Examination of two charts prominently displayed in defendants’ own brief reveals *1143that in fact, the number of hours the Local referred to non-union workers did exceed the number of potential claimant hours every year through 1981. Def. Br. at 15, 28. That is because in each of those years the union referred in excess of 100,000 hours to nonunion workers, more than enough to accommodate 173 claimants without displacing any union members.3 Hence, even assuming that the union could not have attracted additional work for additional members, there simply was no fixed-pie problem through 1981.4 If there were an error in the Master’s calculation, then, it would apply only to awards for years after 1981 — and only one claimant received such an award. At most, the fixed-pie theory would necessitate a remand of the award to Eldridge Harmon, who received $2,075 for 1985-86.
But the court is also factually incorrect in stating that “[t]here is no evidence in the record to suggest that there was additional work in the D.C. area for Local 201 rodmen” beyond that actually handled by its union members and nonunion referrals. Op. at 1123. Defendants’ own briefs provide the contrary evidence, demonstrating that during the entire relevant period, Local 201 had more job requests from employers than both its union and non-union workers could absorb. Defendants state that from 1972 to 1975, “Local 201 was unable to fill 4,432 jobs due to an insufficient number of workers seeking jobs through the hiring hall.” Def. Br. at 14 (citing J.A. 274-75). And from 1976 to 1986, “Local 201 was unable to fill 1,649 jobs.” Id. at 15; see also id. at 60 (“Even after the 1972-75 ‘full employment’ period, Local 201-referral jobs went unfilled for lack of applicants.”). Defendants’ evidence makes clear that this circumstance existed in every year for which there are records, see J.A 275, despite the fact that the “union never deliberately let a job go unfilled.” Def. Br. at 14. Hence, the defendants’ own briefs provide the “'prima facie showing that additional hours were available to Local 201” upon which the court insists. Op. at 1124.5
Finally, the fact that the union had to turn down jobs also undermines the court’s declaration that “[cjommon sense and experience suggest that a union will attempt to bring as many projects as possible under union con-trol_” Op. at 1123. That may be the case where a union and its non-union referrals are able to handle all the work they can bring in. But where a local is already turning down unsolicited job referrals, it has no incentive to bring still more projects under its control. Under these circumstances, neither common sense nor experience militates against the Master’s finding that there was no fixed pie. J.A 339.6
*1144III.
The burden is on the appellants to establish that the decision below was clearly erroneous. See Bellevue Gardens, Inc. v. Hill, 297 F.2d 185, 187 (D.C.Cir.1961); 9A Charles A. Wright & Arthur R. Miller § 2585, at 565. Because they have not met that burden, there is no reason for us to prolong the final resolution of plaintiffs’ back pay awards by remanding the Special Master’s benchmark determination for further consideration.
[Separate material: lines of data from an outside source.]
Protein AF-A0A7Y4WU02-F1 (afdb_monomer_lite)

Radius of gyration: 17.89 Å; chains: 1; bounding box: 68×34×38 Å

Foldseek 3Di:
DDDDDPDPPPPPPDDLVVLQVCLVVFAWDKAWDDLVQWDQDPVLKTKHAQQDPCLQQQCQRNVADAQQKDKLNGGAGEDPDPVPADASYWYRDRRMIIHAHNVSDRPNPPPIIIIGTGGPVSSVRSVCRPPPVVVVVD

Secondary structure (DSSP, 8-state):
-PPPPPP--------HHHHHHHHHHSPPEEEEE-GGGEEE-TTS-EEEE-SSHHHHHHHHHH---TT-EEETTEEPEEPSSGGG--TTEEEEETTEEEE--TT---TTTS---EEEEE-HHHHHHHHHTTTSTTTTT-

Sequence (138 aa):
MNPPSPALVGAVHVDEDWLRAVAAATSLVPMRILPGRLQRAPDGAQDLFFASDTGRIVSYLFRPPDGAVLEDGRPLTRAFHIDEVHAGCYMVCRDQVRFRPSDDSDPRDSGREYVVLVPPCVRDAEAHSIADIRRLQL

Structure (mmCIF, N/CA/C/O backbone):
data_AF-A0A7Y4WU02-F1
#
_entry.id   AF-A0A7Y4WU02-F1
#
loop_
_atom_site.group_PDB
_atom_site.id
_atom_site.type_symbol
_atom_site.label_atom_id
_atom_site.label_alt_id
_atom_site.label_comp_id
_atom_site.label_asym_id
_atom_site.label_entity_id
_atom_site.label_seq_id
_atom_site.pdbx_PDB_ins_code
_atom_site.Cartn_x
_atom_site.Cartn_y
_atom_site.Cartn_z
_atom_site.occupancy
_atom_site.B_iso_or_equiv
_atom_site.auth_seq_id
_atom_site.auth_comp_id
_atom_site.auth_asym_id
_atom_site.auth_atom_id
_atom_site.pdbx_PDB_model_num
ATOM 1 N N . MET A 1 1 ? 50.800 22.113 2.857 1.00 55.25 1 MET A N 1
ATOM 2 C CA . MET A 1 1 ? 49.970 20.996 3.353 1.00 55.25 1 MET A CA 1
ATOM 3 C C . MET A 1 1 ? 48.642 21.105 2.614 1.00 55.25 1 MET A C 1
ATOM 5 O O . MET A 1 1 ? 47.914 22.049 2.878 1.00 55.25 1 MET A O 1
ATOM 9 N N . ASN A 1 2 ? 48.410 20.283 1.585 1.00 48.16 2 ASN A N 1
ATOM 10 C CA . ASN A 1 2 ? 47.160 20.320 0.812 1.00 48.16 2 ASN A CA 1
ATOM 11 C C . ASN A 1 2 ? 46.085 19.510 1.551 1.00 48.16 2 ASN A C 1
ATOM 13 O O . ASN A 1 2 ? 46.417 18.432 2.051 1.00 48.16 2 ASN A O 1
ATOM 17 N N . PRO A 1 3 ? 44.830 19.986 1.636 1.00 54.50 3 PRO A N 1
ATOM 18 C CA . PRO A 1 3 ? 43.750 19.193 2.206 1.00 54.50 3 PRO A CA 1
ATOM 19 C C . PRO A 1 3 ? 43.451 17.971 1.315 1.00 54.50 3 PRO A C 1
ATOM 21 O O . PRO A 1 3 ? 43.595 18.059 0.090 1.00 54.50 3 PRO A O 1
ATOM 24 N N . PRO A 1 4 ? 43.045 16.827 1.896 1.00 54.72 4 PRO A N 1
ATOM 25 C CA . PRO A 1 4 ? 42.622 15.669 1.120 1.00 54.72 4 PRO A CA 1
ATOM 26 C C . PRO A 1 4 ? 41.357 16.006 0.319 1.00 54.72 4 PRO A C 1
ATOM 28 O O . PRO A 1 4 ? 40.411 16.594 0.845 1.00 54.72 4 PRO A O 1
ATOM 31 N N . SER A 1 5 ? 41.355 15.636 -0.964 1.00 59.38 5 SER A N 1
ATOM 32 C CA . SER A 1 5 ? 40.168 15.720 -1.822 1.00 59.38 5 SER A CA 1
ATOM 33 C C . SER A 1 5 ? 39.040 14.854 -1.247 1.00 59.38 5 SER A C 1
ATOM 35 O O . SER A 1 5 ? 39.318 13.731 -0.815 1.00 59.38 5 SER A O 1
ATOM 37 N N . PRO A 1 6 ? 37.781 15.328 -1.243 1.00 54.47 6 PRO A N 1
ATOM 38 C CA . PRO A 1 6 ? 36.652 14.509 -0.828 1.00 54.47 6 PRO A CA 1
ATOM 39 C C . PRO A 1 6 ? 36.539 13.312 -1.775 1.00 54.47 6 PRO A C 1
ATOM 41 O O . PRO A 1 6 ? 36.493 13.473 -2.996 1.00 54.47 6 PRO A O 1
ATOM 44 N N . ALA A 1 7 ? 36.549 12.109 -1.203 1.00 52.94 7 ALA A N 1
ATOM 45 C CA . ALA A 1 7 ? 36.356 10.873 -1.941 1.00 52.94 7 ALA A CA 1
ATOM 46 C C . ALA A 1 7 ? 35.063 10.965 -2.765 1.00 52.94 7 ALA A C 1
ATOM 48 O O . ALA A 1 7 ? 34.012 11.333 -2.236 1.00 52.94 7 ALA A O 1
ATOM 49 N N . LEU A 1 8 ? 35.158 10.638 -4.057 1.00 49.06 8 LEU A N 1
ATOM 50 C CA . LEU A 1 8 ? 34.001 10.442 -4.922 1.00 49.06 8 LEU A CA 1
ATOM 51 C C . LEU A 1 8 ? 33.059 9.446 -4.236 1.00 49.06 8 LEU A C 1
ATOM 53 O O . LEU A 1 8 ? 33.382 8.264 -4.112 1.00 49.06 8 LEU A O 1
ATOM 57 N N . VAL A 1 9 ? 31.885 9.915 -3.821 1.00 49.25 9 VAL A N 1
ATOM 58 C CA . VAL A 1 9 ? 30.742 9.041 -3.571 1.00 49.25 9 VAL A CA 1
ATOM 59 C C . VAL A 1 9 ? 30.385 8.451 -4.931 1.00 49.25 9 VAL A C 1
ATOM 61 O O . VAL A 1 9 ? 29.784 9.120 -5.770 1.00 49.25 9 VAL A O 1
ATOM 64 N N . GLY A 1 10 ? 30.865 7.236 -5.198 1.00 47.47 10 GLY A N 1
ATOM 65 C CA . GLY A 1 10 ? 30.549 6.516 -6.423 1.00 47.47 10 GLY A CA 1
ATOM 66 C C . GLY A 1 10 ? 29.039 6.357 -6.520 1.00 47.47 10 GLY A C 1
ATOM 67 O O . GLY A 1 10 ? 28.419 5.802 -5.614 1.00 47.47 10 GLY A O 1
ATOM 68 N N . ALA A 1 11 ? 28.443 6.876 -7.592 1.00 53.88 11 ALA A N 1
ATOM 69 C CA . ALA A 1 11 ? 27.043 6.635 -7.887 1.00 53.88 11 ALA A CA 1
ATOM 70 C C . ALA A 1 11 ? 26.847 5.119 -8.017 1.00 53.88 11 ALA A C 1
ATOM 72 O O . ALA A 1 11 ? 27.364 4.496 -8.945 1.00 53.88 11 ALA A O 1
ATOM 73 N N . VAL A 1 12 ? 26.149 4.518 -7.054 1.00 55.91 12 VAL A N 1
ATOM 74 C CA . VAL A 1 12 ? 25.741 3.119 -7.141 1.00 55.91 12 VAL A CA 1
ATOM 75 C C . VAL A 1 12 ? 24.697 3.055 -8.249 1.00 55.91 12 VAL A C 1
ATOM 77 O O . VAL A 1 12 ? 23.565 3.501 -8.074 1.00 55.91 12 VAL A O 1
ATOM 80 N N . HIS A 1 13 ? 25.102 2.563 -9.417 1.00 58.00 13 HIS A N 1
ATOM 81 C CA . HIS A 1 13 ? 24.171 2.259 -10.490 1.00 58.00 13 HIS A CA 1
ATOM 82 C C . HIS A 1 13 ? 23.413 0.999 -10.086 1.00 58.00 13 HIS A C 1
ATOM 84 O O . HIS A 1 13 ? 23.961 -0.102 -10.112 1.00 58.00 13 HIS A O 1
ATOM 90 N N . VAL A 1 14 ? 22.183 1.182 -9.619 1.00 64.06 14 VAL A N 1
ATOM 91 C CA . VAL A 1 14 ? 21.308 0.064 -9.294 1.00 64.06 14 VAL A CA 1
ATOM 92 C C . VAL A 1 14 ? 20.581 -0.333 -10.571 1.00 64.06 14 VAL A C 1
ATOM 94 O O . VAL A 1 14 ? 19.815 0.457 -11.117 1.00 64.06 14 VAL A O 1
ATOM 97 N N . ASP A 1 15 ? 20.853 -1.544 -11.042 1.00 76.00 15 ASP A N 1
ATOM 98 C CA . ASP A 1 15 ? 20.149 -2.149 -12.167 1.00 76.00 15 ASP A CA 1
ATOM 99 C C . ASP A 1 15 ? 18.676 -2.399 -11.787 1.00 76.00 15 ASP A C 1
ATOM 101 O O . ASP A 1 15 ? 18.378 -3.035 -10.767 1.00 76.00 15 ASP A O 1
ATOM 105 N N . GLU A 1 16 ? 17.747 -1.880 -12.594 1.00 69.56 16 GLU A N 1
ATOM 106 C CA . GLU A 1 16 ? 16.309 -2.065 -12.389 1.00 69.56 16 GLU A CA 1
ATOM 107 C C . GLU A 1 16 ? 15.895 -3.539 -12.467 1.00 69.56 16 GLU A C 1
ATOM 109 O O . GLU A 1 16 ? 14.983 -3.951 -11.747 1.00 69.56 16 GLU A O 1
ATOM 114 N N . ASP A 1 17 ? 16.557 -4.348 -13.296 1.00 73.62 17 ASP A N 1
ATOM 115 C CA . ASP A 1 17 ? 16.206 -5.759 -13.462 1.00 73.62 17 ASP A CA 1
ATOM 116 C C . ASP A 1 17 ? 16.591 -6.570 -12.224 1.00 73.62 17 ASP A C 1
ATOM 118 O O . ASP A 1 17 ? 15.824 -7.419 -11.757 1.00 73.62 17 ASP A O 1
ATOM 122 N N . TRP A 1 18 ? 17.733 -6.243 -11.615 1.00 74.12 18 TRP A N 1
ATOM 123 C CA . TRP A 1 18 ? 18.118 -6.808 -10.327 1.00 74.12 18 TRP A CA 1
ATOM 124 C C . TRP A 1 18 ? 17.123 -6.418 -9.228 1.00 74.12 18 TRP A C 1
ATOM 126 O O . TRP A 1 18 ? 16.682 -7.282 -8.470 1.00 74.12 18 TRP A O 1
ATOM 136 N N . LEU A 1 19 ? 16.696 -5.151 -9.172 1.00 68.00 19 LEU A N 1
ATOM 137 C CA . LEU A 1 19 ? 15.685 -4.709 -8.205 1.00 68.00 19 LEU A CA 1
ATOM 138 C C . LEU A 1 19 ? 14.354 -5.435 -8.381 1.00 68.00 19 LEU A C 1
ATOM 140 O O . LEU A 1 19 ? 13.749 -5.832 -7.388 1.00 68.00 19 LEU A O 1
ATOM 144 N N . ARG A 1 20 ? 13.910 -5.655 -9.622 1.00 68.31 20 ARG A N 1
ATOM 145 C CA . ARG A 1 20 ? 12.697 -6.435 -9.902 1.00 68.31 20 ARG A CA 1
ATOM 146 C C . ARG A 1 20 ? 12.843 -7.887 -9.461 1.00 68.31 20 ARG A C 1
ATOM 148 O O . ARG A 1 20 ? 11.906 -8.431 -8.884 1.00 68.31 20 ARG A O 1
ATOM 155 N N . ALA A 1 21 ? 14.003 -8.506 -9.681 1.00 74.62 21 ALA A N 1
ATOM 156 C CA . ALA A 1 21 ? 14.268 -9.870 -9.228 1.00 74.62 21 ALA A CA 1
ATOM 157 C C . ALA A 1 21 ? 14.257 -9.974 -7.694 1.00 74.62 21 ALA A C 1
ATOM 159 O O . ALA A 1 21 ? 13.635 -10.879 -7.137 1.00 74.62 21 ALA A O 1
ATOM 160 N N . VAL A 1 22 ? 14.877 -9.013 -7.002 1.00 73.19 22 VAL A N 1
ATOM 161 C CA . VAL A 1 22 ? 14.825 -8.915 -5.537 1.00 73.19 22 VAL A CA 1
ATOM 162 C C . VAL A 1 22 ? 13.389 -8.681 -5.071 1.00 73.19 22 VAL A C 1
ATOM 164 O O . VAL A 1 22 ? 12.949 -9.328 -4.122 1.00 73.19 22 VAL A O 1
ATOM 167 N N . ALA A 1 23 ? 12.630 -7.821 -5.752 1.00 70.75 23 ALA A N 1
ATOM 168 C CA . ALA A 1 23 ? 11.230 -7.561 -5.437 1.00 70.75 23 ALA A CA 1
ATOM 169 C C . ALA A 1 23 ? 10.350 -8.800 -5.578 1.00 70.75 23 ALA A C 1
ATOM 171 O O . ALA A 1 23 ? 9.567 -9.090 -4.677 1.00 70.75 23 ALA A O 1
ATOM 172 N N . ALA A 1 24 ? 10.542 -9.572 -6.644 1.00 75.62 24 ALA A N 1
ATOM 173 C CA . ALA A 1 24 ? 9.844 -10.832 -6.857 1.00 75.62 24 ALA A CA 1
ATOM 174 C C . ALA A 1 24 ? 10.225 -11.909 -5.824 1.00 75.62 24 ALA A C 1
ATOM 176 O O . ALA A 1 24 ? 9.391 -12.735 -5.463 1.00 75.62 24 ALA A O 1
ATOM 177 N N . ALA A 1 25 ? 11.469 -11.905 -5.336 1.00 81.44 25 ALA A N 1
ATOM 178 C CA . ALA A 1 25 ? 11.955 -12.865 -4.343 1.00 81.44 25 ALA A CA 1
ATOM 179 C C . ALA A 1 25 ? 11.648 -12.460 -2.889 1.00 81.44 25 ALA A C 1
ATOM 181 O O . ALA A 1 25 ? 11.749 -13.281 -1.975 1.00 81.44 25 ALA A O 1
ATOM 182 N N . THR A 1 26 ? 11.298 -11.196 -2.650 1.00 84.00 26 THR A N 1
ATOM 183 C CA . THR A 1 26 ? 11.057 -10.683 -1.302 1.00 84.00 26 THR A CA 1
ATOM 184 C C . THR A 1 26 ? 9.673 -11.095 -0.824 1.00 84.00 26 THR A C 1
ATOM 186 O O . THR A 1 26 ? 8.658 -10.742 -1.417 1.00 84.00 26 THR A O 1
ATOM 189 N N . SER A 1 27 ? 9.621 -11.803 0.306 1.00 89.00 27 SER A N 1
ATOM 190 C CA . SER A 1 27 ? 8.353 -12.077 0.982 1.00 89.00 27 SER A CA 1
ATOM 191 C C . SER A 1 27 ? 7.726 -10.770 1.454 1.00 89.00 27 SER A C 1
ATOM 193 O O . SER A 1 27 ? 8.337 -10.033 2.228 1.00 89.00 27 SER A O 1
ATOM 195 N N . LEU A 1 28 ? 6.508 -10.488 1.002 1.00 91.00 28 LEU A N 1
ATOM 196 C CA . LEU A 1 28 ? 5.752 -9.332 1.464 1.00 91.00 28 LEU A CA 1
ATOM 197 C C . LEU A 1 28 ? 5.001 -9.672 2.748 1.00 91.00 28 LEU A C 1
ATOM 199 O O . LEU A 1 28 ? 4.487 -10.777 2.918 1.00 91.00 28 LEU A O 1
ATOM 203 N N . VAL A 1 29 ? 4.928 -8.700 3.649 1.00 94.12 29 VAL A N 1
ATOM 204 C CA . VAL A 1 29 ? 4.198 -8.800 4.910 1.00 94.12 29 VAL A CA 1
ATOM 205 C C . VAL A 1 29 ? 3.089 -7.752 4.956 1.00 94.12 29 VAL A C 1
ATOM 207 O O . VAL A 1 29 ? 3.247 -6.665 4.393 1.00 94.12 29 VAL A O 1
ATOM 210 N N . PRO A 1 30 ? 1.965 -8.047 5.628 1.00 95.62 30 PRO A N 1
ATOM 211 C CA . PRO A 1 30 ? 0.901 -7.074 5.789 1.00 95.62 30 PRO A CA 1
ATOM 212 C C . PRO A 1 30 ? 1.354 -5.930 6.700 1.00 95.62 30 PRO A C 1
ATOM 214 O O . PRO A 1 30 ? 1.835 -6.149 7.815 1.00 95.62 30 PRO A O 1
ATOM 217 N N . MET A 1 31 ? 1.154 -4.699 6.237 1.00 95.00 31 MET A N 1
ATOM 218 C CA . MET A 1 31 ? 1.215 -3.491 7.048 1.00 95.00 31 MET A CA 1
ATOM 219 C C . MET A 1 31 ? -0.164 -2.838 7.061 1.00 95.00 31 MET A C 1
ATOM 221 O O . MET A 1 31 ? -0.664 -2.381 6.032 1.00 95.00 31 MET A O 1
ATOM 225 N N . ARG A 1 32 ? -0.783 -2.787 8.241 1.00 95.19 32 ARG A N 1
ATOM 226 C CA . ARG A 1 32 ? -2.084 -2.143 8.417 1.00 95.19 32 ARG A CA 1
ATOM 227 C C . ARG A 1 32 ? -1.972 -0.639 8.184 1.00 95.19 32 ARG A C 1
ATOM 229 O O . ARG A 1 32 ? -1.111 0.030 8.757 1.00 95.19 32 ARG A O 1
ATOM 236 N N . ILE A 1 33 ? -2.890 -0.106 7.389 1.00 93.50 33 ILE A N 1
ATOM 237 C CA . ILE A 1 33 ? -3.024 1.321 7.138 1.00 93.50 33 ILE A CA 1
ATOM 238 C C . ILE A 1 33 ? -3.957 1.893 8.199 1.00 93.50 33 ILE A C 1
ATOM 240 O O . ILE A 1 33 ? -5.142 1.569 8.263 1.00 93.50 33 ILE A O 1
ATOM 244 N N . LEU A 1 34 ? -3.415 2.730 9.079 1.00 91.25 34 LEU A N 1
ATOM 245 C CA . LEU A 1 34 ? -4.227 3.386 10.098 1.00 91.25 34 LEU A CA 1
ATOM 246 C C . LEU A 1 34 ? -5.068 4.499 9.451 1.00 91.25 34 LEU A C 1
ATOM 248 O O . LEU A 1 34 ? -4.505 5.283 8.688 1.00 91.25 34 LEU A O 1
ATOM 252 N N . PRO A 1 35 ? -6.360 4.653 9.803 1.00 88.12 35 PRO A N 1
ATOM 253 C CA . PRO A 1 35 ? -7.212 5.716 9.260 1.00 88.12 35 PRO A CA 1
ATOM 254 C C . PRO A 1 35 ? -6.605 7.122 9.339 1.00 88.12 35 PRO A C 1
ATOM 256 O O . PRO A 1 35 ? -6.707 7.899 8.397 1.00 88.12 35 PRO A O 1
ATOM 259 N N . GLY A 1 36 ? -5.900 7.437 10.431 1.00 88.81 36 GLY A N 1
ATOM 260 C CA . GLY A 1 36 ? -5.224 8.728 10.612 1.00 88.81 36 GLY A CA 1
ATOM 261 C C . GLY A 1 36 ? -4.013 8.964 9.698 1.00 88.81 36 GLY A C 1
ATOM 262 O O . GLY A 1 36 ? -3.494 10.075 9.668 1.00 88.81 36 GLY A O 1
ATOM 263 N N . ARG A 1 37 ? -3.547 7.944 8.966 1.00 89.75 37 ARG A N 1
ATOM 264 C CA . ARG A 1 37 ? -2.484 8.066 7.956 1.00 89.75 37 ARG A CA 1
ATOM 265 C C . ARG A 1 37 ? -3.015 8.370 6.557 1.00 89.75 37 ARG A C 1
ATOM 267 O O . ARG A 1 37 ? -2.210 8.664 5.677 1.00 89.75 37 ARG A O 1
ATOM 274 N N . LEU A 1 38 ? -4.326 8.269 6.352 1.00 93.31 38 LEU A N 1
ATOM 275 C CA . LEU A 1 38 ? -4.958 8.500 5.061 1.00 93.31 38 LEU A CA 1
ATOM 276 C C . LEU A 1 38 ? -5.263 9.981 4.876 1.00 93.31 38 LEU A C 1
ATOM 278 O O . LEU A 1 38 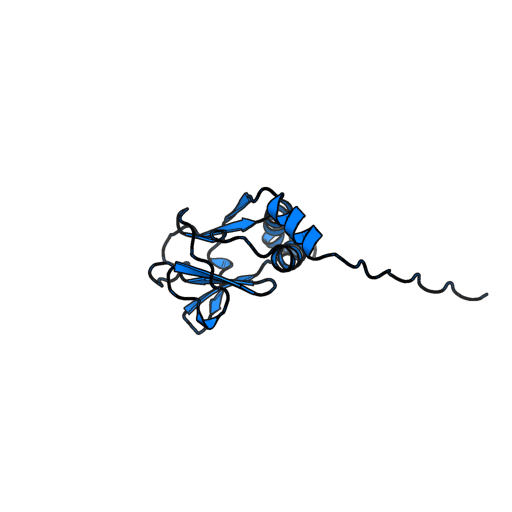? -5.855 10.628 5.745 1.00 93.31 38 LEU A O 1
ATOM 282 N N . GLN A 1 39 ? -4.877 10.504 3.719 1.00 93.81 39 GLN A N 1
ATOM 283 C CA . GLN A 1 39 ? -5.259 11.834 3.269 1.00 93.81 39 GLN A CA 1
ATOM 284 C C . GLN A 1 39 ? -6.262 11.705 2.132 1.00 93.81 39 GLN A C 1
ATOM 286 O O . GLN A 1 39 ? -6.027 10.990 1.163 1.00 93.81 39 GLN A O 1
ATOM 291 N N . ARG A 1 40 ? -7.387 12.410 2.239 1.00 93.38 40 ARG A N 1
ATOM 292 C CA . ARG A 1 40 ? -8.393 12.418 1.180 1.00 93.38 40 ARG A CA 1
ATOM 293 C C . ARG A 1 40 ? -7.955 13.364 0.065 1.00 93.38 40 ARG A C 1
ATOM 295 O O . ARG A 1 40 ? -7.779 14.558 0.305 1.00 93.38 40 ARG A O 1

. It is important to note that the Special Master did not exclude all zero-hour workers from the proxy group — he excluded only those who had worked zero hours “for several years." J.A. 342-43. Similarly, defendants’ own expert excluded some, but not all, zero-hour workers from his preferred benchmark proxy — he excluded “zero-hour rodmen who had died, retired, were incarcerated or permanently disabled.” Op. at 1122 (citing J.A. 1381). Neither the court nor defendants explain why the exclusions made by defendants’ expert were permissible, while those made by the Master were clearly erroneous.

. To a lesser extent, the zero-hour argument discussed above suffers from the same disability. Although one of defendants' briefs did use the term "zero-hour” (once), it did so only in describing the work of defendants’ expert. It did not expressly argue that the failure to include zero-hour workers rendered the Master’s benchmark clearly erroneous.

. The chart on page 15 of defendants’ brief discloses the number of hours the union referred to non-union workers in each year. The chart on page 28 shows the mean union-member hours for each year as determined by defendants' expert. When the latter figures are multiplied by the 173 putative class members, the resulting claimant hours are less than the non-union hours for every year through 1981.

. This roughly accords with the concession of defendants’ own expert that in the 1970s there would have been sufficient hours available for the claimants had they been admitted to the union. See J.A. 339 (citing expert’s testimony).

. The court states that the fact that jobs went unfilled does not necessarily mean that the union had enough work for the claimants, since it might be explained merely by "[flluctuations on a given day that would result in a specific job referral being listed as unfilled.” Op. at 1123. But this theoretical possibility, like the year-to-year disparities to which the court also points, is hardly sufficient to justify a conclusion that the Master’s determination was clearly erroneous. See Anderson, 470 U.S. at 573-74, 105 S.Ct. 1504. The court also contends that defendants "made a prima facie showing that the hours were not available” for the claimants, based on evidence of "the declining hours referred out of the hall and [on] evidence [defendants] introduced of the declining market share available to the union.” Op. at 1123. But it is the gross hours potentially available for the claimants, not the evidence of trends and percentages, that is relevant to the validity of the fixed-pie theory.

.For the same reasons, and contrary to the court’s contention, the Special Master did not shift the burden of proof to defendants by characterizing the fixed-pie theory as "at best speculative.” J.A. 340. Indeed, the defendants’ expert himself described the theory in words of speculation. See J.A. 1383 (stating that the benchmark "may require [an] adjustment ... [to] reflect[] the fixed number of union-referred hours”) (emphasis added); id. at 1384 (stating that a fixed-pie adjustment would be required "if there are no permitmen and travelers working in a given year”) (emphasis added).